EXERCISE PROMPT:
Once you reach the line containing "ATOM 212 N N" in the entries below, write out that line and each one after it down to the line containing "ATOM 224 O O", exactly and with nothing added.

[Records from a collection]
┄┄┄┄┄┄┄┄┄┄┄┄┄┄┄┄┄┄┄┄

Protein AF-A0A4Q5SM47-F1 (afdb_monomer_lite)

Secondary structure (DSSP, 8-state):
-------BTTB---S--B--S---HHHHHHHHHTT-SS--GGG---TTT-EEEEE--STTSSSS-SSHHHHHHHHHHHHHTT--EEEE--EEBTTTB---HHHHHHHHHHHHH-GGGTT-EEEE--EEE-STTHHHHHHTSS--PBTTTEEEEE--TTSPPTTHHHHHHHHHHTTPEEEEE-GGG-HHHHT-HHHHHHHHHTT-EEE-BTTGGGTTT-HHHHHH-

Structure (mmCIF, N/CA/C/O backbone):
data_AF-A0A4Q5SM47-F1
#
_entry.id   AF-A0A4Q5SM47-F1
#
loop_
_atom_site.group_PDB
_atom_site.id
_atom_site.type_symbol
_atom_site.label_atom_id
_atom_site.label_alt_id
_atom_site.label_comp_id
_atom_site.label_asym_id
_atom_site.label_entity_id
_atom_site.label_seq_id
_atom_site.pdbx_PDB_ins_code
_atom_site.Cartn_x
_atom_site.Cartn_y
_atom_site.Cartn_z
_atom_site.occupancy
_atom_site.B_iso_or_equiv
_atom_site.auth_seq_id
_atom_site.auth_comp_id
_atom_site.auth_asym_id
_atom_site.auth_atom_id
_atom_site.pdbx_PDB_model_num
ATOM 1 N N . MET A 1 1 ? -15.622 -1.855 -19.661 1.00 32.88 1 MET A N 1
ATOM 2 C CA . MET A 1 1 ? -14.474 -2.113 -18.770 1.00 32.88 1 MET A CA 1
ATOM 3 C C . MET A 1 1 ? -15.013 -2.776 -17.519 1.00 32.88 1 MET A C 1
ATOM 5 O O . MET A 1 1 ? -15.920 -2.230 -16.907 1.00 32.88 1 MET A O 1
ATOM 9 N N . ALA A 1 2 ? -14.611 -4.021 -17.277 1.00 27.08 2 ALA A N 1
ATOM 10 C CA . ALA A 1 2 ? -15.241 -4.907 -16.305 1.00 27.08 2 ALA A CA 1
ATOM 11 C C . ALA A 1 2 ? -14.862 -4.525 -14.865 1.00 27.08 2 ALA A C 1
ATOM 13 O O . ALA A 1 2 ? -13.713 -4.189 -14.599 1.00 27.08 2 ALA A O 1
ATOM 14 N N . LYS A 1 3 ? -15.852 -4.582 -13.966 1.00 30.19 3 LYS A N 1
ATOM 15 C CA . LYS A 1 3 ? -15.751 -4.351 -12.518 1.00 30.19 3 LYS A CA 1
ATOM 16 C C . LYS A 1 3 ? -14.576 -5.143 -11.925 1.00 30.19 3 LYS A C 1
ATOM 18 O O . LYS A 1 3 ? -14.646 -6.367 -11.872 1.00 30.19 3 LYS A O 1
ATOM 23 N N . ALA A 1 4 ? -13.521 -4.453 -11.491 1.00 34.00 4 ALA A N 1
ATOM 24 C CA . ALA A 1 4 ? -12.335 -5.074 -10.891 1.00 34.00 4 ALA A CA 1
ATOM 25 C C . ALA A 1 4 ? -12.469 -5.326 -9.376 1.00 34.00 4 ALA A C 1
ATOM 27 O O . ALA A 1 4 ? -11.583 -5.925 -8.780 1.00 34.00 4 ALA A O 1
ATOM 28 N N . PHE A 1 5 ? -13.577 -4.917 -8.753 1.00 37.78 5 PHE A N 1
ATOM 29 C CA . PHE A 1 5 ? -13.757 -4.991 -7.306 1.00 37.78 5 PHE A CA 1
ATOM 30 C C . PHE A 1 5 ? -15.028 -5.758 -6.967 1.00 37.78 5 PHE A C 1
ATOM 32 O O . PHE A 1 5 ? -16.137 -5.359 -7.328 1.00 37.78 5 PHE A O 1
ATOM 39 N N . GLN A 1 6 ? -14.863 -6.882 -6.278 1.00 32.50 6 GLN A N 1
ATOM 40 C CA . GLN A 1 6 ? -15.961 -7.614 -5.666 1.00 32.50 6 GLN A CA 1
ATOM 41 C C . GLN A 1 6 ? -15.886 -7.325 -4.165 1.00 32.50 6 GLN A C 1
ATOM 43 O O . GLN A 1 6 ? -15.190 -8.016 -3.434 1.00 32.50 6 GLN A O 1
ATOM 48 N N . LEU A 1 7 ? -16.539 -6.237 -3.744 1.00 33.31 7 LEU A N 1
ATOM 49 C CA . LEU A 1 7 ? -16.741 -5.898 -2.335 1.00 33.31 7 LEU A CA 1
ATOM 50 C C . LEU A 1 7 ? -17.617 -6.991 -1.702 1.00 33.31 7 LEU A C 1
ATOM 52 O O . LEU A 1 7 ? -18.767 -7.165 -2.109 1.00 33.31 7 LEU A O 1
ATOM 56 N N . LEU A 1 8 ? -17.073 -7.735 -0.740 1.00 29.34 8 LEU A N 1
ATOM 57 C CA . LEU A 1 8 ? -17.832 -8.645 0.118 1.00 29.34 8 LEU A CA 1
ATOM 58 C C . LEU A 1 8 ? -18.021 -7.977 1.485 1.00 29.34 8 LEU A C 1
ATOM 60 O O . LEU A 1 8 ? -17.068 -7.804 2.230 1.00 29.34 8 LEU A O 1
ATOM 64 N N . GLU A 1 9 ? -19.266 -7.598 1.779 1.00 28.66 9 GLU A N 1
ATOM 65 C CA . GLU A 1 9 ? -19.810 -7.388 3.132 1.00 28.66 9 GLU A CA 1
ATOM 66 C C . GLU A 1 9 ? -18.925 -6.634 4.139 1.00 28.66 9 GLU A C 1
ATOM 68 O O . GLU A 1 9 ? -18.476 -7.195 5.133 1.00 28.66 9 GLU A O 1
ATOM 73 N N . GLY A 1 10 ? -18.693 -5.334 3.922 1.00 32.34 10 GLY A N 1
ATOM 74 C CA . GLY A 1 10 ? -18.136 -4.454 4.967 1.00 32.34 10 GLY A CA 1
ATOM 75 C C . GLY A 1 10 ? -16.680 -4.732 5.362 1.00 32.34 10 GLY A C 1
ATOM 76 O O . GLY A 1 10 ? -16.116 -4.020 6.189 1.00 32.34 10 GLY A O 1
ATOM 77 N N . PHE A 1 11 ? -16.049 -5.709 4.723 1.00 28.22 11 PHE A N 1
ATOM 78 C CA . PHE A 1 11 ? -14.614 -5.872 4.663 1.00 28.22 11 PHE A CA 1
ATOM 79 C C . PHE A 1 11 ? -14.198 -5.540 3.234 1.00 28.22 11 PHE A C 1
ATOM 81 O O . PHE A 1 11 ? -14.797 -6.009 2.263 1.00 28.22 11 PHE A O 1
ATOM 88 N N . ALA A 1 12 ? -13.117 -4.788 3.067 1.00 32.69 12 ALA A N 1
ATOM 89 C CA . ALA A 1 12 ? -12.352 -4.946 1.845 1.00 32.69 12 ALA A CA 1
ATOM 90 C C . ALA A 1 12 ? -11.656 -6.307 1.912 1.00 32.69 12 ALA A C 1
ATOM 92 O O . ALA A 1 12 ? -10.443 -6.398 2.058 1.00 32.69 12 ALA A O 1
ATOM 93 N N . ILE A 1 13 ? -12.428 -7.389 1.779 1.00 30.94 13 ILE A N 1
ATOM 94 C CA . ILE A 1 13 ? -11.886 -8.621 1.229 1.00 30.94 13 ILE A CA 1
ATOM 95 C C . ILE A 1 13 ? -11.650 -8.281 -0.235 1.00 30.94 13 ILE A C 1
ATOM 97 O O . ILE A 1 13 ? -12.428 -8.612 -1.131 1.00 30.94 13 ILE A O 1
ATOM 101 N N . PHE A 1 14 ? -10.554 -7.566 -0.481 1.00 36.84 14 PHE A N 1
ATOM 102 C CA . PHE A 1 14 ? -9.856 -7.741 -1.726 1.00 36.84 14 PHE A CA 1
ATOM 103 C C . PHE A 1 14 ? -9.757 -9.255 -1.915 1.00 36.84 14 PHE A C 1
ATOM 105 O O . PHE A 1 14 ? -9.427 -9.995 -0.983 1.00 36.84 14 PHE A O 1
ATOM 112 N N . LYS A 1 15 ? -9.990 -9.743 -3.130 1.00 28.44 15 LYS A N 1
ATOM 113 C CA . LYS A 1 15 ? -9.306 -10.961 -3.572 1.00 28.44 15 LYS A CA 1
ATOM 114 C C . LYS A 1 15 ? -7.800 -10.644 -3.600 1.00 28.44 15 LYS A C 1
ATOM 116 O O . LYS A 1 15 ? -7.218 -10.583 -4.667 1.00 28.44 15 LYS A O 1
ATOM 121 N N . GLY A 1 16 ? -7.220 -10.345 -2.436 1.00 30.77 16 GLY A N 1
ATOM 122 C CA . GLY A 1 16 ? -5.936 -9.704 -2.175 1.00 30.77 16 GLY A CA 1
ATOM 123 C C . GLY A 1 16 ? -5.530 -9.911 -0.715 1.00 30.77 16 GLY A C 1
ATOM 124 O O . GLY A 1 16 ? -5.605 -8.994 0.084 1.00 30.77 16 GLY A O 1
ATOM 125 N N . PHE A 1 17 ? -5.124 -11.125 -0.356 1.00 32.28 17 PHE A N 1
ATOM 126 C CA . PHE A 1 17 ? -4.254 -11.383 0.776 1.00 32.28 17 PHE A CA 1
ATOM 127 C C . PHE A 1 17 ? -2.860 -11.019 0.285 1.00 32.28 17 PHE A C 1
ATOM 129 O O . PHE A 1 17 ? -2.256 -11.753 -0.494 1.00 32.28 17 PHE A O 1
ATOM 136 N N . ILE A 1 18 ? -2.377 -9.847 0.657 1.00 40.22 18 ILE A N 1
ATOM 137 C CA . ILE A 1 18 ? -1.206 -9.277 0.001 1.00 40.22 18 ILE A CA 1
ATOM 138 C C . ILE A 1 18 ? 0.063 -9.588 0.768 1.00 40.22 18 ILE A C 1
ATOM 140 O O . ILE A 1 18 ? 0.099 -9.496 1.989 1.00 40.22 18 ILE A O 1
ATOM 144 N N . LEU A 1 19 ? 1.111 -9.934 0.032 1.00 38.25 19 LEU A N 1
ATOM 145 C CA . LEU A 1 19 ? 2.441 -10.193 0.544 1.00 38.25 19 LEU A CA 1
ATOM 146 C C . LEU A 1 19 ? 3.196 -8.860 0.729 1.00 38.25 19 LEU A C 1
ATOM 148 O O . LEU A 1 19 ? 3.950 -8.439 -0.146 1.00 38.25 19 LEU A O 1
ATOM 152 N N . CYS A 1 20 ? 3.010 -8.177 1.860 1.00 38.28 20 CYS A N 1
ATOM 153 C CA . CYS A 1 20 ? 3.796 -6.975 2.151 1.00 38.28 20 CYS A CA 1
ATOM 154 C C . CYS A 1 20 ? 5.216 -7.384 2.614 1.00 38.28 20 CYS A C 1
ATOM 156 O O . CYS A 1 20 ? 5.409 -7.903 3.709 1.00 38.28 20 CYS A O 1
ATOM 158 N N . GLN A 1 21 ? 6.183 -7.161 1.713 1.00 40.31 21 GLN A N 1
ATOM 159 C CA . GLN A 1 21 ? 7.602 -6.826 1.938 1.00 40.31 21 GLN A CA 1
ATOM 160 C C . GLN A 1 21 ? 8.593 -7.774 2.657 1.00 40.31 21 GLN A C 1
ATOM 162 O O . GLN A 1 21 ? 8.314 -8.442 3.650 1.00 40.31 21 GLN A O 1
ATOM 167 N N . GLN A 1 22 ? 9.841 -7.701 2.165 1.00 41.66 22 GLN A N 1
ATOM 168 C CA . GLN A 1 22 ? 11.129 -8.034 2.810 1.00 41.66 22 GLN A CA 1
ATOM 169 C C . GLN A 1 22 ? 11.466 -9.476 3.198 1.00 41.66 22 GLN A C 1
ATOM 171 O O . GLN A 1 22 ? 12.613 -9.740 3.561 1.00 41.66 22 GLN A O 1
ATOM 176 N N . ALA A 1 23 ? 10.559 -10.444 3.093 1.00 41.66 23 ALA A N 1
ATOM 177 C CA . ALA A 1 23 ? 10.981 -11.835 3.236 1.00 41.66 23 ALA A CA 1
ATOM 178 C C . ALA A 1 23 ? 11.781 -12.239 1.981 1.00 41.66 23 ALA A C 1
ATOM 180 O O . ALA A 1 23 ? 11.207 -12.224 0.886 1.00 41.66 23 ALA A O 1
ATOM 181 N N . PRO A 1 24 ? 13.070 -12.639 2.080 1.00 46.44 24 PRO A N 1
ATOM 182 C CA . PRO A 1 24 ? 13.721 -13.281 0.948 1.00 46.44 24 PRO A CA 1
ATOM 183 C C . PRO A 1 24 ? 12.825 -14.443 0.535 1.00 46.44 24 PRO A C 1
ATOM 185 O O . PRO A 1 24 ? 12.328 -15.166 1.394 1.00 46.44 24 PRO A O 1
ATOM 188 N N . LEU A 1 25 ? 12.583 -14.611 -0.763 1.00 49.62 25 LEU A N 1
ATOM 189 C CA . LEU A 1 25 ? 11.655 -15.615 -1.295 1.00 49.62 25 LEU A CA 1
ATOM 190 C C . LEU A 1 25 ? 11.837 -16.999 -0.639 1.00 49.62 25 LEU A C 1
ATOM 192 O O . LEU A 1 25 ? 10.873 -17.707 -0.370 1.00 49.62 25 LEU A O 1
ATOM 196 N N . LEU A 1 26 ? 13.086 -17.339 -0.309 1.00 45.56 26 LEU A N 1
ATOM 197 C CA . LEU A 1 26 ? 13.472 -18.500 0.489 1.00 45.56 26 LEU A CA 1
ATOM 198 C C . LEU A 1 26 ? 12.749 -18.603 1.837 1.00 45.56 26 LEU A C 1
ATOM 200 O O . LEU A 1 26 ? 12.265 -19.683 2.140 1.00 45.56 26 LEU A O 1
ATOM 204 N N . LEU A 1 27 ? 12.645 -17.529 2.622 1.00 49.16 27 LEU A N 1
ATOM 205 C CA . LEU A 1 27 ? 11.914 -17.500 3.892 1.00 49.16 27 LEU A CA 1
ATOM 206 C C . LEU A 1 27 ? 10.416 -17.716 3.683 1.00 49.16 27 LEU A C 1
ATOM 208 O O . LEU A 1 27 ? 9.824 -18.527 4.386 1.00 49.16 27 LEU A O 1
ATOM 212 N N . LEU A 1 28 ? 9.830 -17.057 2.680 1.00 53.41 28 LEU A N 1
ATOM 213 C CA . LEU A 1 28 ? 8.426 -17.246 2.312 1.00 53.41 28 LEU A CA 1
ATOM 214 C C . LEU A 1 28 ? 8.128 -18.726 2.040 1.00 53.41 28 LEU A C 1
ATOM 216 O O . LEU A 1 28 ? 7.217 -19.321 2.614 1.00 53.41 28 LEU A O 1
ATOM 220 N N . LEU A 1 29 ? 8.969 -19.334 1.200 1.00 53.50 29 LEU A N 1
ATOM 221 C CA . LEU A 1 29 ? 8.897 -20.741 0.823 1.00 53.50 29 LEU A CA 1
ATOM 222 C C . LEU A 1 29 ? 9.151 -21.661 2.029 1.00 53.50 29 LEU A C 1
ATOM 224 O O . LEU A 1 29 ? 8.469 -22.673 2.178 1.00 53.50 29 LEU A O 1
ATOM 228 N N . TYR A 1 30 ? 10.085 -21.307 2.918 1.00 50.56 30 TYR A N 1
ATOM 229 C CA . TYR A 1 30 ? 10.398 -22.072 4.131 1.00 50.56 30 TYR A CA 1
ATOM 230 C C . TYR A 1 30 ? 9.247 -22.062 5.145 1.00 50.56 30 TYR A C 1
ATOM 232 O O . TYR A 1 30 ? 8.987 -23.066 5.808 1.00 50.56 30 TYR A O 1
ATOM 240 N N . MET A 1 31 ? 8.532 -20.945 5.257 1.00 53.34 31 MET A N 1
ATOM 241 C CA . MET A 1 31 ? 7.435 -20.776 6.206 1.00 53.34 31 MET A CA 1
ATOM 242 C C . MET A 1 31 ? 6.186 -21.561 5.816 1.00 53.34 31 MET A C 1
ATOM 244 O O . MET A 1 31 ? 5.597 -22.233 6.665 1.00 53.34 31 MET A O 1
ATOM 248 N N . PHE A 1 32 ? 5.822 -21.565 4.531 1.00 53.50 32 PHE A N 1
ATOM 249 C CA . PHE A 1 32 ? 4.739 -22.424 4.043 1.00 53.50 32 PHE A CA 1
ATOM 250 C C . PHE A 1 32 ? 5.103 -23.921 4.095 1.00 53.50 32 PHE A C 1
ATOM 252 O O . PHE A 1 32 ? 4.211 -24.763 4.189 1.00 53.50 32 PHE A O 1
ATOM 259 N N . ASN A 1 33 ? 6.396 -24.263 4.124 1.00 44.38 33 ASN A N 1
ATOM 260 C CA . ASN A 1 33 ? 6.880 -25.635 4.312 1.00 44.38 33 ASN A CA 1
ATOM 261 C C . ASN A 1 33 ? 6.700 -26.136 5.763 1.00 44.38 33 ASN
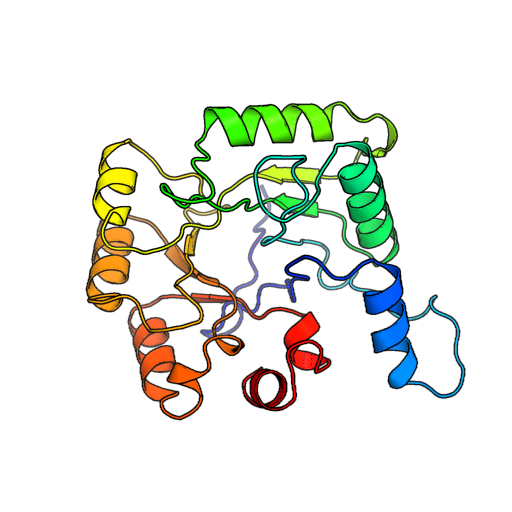 A C 1
ATOM 263 O O . ASN A 1 33 ? 6.484 -27.325 5.988 1.00 44.38 33 ASN A O 1
ATOM 267 N N . PHE A 1 34 ? 6.713 -25.247 6.766 1.00 43.00 34 PHE A N 1
ATOM 268 C CA . PHE A 1 34 ? 6.548 -25.635 8.179 1.00 43.00 34 PHE A CA 1
ATOM 269 C C . PHE A 1 34 ? 5.145 -26.185 8.497 1.00 43.00 34 PHE A C 1
ATOM 271 O O . PHE A 1 34 ? 4.968 -26.925 9.464 1.00 43.00 34 PHE A O 1
ATOM 278 N N . PHE A 1 35 ? 4.155 -25.878 7.654 1.00 49.75 35 PHE A N 1
ATOM 279 C CA . PHE A 1 35 ? 2.796 -26.411 7.765 1.00 49.75 35 PHE A CA 1
ATOM 280 C C . PHE A 1 35 ? 2.611 -27.804 7.141 1.00 49.75 35 PHE A C 1
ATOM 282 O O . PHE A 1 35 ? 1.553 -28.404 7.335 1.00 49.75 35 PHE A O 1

┄┄┄┄┄┄┄┄┄┄┄┄┄┄┄┄┄┄┄┄

SOLUTION TO THIS EXERCISE:
ATOM 212 N N . LEU A 1 28 ? 9.830 -17.057 2.680 1.00 53.41 28 LEU A N 1
ATOM 213 C CA . LEU A 1 28 ? 8.426 -17.246 2.312 1.00 53.41 28 LEU A CA 1
ATOM 214 C C . LEU A 1 28 ? 8.128 -18.726 2.040 1.00 53.41 28 LEU A C 1
ATOM 216 O O . LEU A 1 28 ? 7.217 -19.321 2.614 1.00 53.41 28 LEU A O 1
ATOM 220 N N . LEU A 1 29 ? 8.969 -19.334 1.200 1.00 53.50 29 LEU A N 1
ATOM 221 C CA . LEU A 1 29 ? 8.897 -20.741 0.823 1.00 53.50 29 LEU A CA 1
ATOM 222 C C . LEU A 1 29 ? 9.151 -21.661 2.029 1.00 53.50 29 LEU A C 1
ATOM 224 O O . LEU A 1 29 ? 8.469 -22.673 2.178 1.00 53.50 29 LEU A O 1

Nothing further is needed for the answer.